In the mean time, Big Health is not hanging around waiting for government procurement processes to align with its business. Rather it’s turning its attention to the US where the healthcare market is not only bigger than the UK but structured differently, providing more immediate opportunities for a heath tech startup.
“We have a few things in the pipeline there — we’ve already signed up limited rollouts to some US corporations. And are also working with smaller medical centre level people in the US which is a slightly longer term thing. So we have to demonstrate again, before reimbursement, that this stuff works in practice,” he says.
More broadly, Hames argues that the general consumerisation of health — with the advent of consumer product launches like quantified health wearables and Apple’s HealthKit launch or Samsung’s offering there — also helps Big Health, which has partnered with Jawbone for its UP fitness tracker device, for example.
That said, its near term focus remains on the “tougher channels”, of clinical and corporate (rather than consumer) — which may take longer to break into but will deliver those “big increments” of users when they do open up.
“Some of the more enlightened companies are realizing that sleep is important for employees in terms of productivity. $63 billion, Harvard estimates, is lost every year in productivity to sleep in the US alone… So it makes economic sense for companies to address their sleep. And the ROI we can show is huge,” says Hames. “We’re currently throwing the net and trying to engage as many forward thinking companies as possible.”

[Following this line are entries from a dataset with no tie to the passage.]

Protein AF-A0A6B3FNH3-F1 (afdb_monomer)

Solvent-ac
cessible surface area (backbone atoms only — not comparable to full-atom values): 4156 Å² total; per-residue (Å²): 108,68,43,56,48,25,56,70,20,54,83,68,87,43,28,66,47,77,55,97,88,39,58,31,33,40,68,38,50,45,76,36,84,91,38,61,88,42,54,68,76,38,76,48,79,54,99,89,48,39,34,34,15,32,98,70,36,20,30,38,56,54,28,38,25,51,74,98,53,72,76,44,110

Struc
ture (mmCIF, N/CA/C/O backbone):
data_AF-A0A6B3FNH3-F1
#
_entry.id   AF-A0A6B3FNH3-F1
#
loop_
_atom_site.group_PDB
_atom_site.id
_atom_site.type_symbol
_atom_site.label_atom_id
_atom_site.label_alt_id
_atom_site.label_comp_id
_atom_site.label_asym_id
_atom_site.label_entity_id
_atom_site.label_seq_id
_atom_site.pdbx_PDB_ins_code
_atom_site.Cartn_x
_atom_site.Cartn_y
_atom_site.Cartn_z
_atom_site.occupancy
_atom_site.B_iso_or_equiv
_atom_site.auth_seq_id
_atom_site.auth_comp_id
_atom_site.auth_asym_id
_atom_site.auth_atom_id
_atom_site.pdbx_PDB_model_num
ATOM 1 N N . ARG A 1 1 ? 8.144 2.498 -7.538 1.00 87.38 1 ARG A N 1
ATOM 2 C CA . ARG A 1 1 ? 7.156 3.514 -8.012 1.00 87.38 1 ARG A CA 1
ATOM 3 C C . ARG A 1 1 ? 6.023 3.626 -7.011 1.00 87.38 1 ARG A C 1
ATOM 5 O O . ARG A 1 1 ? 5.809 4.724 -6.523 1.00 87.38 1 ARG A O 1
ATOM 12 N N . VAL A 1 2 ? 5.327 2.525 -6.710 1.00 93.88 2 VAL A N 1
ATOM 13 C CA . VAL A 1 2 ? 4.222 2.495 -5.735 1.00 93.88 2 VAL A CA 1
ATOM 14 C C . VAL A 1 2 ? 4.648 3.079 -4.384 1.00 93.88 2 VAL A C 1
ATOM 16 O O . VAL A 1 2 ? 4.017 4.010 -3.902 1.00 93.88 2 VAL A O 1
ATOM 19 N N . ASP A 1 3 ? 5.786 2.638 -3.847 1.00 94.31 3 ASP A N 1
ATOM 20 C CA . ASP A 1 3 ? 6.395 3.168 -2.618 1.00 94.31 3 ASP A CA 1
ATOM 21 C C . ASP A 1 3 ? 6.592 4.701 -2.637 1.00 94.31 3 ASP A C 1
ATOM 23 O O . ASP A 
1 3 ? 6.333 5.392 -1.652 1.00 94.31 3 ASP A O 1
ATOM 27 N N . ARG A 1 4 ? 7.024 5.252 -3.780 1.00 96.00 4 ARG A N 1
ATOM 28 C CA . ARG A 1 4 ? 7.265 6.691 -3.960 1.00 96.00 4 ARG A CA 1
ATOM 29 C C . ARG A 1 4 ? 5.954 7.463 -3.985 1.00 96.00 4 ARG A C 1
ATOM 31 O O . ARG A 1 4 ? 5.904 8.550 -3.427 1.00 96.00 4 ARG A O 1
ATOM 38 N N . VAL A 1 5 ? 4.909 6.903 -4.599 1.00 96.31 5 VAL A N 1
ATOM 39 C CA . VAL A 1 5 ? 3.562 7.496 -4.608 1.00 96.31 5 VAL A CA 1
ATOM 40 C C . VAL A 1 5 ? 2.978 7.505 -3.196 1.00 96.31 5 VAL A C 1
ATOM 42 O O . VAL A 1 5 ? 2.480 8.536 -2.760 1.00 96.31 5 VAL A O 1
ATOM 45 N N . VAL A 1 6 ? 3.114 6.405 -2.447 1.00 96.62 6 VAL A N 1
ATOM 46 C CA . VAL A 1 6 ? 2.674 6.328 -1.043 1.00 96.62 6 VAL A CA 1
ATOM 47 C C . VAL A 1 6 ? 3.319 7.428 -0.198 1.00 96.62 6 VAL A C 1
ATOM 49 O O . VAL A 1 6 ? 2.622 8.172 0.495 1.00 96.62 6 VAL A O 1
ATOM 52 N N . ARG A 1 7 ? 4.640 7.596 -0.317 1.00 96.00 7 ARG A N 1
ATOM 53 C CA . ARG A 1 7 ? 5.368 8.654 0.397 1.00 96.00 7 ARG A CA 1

The name for this part of the business is Sleepio at Work. It offers organizations of different sizes all you can eat access to the CBT program, plus add-on services which enables them to reach out to their workforce and segment it, based on need — identifying who actually needs core access to Sleepio’s CBT program or who perhaps only needs a single session with The Prof to tweak their sleeping habits.
Big Health also bundles in talks and webcasts from sleep experts, drawing on its advisory panel to supply the expertise.
Figuring out how best to deliver CBT programs into different workplace environments — to, for instance, transport workers who might rarely be at a desk vs traditional office workers who may rarely leave their keyboard — is one of the challenges it’s working on at the moment. It will also be building native apps for Sleepio, which is currently web-based only.
Hames says it’s letting the “market response” determine which industries to target and where the areas of biggest need are. “But think of an area of your life that sleep doesn’t affect — there’s isn’t one,” he adds with the laugh of experience.